SERMON TITLE: “In Remembrance of Love”
SERMON TEXT: Mark 12:28-31; Mark 14:3-11
PREACHER: Rev. Kim James
OCCASION: February 7, 2021, at First UMC
Now that we’re in the month of February, I thought I should preach a couple sermons on the topic of love. And, since I couldn’t remember, I looked up the history of Valentine’s Day. What I found is that the tradition of Valentine’s Day developed over centuries without a clear historical source. But there are a number of theories. The origins might go back to two or three Christian leaders by the name of Valentine who were martyred for their faith in the late 200s. One of those men is said to have died on February 14. Those Christian martyrs were later remembered and extolled for their Christian faithfulness and their love for God.

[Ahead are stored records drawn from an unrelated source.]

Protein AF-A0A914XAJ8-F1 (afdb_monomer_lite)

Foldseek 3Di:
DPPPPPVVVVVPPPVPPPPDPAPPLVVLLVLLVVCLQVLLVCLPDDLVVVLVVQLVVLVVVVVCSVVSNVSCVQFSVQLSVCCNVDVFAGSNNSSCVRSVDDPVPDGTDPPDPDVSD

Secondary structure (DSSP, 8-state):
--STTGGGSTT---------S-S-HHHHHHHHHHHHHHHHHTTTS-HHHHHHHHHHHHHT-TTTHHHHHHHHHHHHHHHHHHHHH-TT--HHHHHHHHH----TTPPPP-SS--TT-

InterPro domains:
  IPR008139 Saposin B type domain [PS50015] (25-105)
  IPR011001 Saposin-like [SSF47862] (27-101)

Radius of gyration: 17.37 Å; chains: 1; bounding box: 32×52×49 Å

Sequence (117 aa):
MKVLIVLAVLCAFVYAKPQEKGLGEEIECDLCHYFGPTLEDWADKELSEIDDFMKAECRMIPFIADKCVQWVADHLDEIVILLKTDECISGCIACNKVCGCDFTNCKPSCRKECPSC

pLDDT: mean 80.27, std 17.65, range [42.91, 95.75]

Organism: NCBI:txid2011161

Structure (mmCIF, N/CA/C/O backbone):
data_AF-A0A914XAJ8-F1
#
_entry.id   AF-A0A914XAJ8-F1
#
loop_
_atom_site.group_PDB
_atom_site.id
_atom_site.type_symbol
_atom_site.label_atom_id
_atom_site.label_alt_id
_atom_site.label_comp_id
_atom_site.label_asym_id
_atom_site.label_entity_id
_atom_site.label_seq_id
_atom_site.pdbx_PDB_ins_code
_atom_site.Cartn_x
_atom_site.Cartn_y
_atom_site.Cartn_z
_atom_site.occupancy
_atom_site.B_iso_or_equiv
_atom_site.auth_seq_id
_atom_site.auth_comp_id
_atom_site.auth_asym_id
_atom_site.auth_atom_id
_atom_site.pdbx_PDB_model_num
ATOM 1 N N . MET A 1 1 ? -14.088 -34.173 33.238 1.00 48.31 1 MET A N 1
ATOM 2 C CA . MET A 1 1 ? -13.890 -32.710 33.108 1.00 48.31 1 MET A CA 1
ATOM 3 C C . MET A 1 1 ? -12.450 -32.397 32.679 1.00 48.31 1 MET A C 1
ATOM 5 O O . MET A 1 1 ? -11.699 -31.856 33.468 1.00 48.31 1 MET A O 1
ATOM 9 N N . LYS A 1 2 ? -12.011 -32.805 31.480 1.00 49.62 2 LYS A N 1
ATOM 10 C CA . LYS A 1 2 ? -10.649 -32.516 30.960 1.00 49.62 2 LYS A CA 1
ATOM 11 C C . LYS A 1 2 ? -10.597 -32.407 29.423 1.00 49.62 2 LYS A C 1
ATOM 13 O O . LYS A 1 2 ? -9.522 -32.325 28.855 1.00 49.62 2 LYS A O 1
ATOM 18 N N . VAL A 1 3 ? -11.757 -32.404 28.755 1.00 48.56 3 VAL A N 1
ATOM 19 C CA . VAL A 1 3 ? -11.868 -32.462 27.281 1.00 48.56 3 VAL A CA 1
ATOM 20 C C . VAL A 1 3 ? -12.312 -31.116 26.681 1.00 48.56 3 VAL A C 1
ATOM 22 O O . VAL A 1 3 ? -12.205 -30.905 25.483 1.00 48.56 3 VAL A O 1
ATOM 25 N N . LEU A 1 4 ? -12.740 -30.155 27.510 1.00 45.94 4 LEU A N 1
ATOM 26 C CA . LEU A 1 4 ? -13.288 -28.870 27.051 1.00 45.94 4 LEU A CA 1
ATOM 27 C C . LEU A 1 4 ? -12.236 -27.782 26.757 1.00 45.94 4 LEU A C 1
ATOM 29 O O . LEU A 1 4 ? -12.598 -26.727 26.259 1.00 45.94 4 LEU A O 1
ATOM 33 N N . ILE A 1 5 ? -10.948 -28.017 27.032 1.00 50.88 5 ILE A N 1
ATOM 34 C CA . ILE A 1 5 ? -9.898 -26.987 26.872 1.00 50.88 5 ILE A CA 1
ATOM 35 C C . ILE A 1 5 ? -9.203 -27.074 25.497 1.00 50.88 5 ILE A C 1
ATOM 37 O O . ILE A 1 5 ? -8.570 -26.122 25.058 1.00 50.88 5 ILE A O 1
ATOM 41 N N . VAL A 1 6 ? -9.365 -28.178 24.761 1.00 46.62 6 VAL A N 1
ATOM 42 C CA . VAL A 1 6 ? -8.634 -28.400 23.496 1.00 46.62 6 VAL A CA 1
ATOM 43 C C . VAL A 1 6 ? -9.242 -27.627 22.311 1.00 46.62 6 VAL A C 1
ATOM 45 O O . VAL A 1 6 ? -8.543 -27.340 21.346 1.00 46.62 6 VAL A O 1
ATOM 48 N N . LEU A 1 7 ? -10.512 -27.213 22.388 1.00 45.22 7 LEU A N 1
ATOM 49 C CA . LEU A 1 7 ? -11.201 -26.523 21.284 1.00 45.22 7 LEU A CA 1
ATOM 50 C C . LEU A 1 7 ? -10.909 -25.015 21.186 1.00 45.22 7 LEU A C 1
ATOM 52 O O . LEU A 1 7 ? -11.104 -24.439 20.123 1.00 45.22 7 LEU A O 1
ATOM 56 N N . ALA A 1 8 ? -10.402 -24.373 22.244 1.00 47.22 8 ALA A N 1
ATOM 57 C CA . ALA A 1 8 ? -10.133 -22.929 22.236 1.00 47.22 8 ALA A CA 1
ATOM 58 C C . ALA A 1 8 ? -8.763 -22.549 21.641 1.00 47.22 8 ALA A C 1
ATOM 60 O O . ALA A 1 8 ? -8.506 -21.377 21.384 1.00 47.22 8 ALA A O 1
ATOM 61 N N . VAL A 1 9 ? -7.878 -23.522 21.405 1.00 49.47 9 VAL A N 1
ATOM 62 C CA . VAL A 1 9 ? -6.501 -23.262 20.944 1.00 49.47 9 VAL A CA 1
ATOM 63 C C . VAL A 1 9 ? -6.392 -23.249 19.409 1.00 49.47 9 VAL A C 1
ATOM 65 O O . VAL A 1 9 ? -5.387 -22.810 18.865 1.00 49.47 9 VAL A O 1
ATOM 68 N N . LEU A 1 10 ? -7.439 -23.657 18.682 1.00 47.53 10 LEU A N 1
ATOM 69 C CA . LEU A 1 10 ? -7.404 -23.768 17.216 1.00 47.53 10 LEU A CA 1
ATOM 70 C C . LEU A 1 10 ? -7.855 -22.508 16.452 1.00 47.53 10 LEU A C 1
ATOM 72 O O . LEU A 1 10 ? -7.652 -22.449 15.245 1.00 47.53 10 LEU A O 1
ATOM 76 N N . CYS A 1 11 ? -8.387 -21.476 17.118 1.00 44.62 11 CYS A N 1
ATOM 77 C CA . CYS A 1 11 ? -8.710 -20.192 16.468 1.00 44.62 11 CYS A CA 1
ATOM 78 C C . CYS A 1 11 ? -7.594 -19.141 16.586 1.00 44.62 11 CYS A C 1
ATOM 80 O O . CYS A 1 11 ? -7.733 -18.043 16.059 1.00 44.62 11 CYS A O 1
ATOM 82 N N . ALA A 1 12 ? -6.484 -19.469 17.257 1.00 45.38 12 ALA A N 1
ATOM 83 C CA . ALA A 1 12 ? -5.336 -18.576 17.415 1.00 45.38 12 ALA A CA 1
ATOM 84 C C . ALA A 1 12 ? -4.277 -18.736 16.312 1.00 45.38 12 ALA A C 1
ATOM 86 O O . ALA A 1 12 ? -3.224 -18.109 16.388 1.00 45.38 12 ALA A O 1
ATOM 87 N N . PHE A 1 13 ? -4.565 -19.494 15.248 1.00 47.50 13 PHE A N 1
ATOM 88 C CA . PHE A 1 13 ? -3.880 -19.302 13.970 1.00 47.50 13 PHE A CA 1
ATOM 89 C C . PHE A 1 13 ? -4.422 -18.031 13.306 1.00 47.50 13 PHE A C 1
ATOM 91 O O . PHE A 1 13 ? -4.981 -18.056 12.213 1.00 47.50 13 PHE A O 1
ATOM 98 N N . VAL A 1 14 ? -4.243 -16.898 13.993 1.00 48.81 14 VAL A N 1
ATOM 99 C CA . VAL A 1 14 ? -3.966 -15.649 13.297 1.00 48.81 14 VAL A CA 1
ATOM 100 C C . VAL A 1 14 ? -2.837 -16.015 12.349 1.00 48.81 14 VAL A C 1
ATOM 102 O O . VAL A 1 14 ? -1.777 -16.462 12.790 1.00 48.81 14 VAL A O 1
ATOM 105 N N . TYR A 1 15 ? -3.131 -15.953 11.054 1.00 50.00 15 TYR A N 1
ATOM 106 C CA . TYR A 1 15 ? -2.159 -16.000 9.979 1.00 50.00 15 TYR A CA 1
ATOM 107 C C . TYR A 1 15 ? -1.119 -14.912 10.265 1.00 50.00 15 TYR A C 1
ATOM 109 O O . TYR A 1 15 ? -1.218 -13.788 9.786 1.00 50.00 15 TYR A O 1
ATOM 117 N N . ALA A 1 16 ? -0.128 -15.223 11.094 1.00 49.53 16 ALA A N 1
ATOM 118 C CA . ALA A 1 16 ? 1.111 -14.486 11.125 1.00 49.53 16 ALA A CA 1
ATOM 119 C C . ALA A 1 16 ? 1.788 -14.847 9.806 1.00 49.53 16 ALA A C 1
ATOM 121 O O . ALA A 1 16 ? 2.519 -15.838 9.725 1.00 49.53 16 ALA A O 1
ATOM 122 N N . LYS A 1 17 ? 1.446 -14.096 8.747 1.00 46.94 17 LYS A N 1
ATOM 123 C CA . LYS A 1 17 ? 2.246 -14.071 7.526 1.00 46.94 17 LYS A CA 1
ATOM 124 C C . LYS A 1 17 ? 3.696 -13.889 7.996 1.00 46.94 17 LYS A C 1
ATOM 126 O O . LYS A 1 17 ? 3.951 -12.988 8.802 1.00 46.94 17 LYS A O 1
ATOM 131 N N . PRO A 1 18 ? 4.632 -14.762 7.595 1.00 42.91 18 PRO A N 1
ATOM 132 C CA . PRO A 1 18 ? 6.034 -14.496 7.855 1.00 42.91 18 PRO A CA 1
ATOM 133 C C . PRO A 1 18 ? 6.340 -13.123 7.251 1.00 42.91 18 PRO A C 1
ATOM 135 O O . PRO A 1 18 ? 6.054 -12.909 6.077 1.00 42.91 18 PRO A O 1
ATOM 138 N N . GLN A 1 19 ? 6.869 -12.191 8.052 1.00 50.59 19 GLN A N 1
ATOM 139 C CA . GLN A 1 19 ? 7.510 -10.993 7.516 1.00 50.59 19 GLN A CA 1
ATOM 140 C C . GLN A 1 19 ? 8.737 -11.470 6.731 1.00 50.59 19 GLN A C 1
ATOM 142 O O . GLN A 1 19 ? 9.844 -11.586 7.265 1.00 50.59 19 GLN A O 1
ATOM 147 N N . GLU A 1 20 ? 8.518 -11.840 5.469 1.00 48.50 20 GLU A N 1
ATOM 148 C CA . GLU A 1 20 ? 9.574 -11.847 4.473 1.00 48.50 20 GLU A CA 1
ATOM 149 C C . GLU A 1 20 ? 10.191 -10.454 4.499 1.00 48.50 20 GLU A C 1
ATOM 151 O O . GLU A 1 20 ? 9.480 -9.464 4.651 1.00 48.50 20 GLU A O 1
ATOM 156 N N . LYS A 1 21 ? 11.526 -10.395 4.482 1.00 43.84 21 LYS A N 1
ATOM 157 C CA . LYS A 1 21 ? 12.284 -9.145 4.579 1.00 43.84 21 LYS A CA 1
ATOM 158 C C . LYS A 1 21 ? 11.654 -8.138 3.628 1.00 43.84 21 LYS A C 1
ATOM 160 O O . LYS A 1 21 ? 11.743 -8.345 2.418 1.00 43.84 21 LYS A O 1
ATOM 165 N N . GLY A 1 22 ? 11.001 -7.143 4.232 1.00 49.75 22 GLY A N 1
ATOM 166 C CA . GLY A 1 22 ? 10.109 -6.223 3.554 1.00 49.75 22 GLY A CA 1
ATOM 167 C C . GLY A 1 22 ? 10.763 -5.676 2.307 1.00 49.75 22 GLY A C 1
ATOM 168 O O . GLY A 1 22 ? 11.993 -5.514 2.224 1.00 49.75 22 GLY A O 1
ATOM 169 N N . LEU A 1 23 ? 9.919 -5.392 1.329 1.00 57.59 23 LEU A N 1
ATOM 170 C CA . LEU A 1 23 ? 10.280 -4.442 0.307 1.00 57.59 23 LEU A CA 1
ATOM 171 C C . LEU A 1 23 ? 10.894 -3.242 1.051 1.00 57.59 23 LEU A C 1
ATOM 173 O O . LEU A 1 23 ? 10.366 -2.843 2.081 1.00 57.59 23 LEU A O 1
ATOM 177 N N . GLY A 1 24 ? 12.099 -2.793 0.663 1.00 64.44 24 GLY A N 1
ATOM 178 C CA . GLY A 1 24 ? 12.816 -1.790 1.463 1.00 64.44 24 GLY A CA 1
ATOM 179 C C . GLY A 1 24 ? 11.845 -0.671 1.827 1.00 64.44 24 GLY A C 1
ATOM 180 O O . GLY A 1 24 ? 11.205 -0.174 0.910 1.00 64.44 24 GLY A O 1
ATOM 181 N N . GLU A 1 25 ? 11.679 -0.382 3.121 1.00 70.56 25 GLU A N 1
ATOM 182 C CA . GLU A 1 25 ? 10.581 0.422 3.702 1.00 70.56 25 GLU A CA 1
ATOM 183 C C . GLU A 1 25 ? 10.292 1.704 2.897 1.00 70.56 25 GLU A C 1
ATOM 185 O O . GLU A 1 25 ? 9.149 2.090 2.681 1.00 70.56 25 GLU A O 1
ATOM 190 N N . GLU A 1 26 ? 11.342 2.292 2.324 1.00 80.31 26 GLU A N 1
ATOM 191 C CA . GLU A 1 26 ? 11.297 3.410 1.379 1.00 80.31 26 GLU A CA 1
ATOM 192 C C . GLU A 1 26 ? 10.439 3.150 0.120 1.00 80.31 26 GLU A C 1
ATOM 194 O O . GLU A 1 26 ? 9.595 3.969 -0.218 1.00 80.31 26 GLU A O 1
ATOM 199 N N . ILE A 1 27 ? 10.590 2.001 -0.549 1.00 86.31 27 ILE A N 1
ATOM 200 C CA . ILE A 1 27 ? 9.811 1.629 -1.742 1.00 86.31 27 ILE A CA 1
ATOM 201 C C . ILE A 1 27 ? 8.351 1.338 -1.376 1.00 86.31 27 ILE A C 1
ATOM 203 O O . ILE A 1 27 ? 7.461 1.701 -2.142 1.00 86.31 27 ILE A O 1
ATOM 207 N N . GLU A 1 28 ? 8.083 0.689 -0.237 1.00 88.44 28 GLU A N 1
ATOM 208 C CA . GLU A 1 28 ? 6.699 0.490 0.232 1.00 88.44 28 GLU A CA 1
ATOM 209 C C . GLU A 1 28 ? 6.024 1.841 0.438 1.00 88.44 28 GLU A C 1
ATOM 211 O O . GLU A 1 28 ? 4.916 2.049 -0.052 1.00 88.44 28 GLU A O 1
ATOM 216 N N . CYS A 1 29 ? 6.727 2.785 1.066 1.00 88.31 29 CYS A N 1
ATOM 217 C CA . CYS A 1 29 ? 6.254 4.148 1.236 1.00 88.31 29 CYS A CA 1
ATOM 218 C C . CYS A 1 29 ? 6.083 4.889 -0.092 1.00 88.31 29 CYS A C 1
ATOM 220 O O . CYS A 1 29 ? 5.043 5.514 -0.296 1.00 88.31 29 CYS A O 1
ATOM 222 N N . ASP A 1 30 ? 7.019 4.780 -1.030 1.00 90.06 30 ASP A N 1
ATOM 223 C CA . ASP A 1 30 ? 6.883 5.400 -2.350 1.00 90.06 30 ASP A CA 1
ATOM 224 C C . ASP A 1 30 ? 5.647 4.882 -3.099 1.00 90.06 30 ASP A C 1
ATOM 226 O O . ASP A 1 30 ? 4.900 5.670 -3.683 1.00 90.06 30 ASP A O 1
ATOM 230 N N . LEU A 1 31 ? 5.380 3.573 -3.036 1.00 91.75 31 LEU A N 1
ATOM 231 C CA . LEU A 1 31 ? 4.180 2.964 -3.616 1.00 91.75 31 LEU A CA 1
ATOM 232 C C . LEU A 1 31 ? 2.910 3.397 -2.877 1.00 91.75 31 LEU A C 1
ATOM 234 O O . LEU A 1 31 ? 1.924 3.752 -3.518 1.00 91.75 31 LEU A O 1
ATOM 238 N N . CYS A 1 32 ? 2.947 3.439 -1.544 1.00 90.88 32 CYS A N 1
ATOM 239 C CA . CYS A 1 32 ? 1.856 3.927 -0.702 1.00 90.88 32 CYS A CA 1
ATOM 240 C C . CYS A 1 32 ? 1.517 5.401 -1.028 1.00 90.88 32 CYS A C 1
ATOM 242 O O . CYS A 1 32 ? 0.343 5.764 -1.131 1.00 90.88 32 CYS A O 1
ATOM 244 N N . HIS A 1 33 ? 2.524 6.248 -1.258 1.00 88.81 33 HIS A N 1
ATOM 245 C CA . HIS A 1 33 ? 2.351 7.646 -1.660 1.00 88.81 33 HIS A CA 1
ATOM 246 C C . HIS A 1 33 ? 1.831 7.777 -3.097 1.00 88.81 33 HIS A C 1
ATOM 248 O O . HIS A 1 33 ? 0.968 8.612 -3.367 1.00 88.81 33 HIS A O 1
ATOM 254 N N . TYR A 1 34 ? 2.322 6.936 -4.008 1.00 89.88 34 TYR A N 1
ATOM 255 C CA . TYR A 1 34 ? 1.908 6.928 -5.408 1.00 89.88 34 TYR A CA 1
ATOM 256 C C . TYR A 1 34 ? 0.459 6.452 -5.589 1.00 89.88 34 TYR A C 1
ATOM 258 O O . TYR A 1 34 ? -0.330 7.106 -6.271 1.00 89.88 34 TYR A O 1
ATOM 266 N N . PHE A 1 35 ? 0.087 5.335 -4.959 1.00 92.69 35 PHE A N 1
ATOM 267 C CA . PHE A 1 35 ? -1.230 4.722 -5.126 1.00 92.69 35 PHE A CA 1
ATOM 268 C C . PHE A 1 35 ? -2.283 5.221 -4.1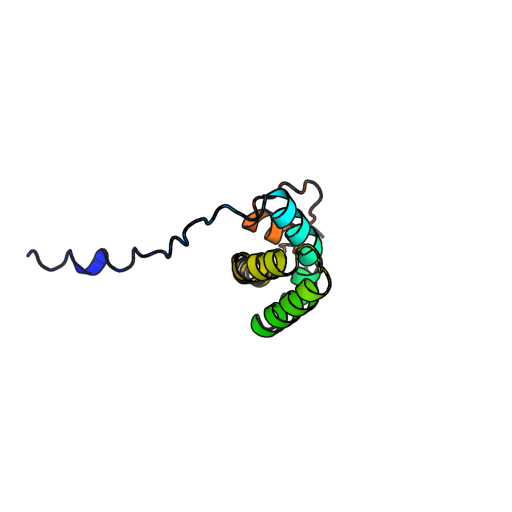50 1.00 92.69 35 PHE A C 1
ATOM 270 O O . PHE A 1 35 ? -3.460 5.133 -4.482 1.00 92.69 35 PHE A O 1
ATOM 277 N N . GLY A 1 36 ? -1.903 5.760 -2.989 1.00 90.88 36 GLY A N 1
ATOM 278 C CA . GLY A 1 36 ? -2.840 6.213 -1.959 1.00 90.88 36 GLY A CA 1
ATOM 279 C C . GLY A 1 36 ? -3.990 7.067 -2.507 1.00 90.88 36 GLY A C 1
ATOM 280 O O . GLY A 1 36 ? -5.141 6.670 -2.344 1.00 90.88 36 GLY A O 1
ATOM 281 N N . PRO A 1 37 ? -3.729 8.181 -3.217 1.00 89.38 37 PRO A N 1
ATOM 282 C CA . PRO A 1 37 ? -4.792 9.007 -3.798 1.00 89.38 37 PRO A CA 1
ATOM 283 C C . PRO A 1 37 ? -5.696 8.237 -4.772 1.00 89.38 37 PRO A C 1
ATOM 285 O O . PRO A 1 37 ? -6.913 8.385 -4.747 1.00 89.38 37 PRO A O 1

Stories about the saints often got amplified to legendary levels in the retelling, but the story of one of those martyrs indicates that—while Valentine was in jail, before he was killed—he miraculously healed his jailer’s daughter of her blindness. Once she could see, he then wrote a letter to her and signed the letter, “Your Valentine.” There’s no clarity about what kind of affection was intended. It might have just been kindly friendship. But, by the 1300s, the poet Chaucer had connected Valentine’s Day, the mating of birds in early spring, and thoughts of romance. By the late 1700s in England, there was a book of sentimental love poems called The Young Man’s Valentine Writer. The book was meant to provide words for young men who were struggling to express their romantic feelings. And, by the early 1800s, factories were mass producing Valentine cards—all in honor and remembrance of love.1
Whether we’re talking about love of God, neighbor, enemy, friend, that romantic special someone, the Tampa Bay Buccaneers, or the Kansas City Chiefs, love is worth celebrating. Maybe that’s why Jesus defended a woman who poured ointment on his head. So let’s see what we can learn from Mark chapter 14’s story in remembrance of love.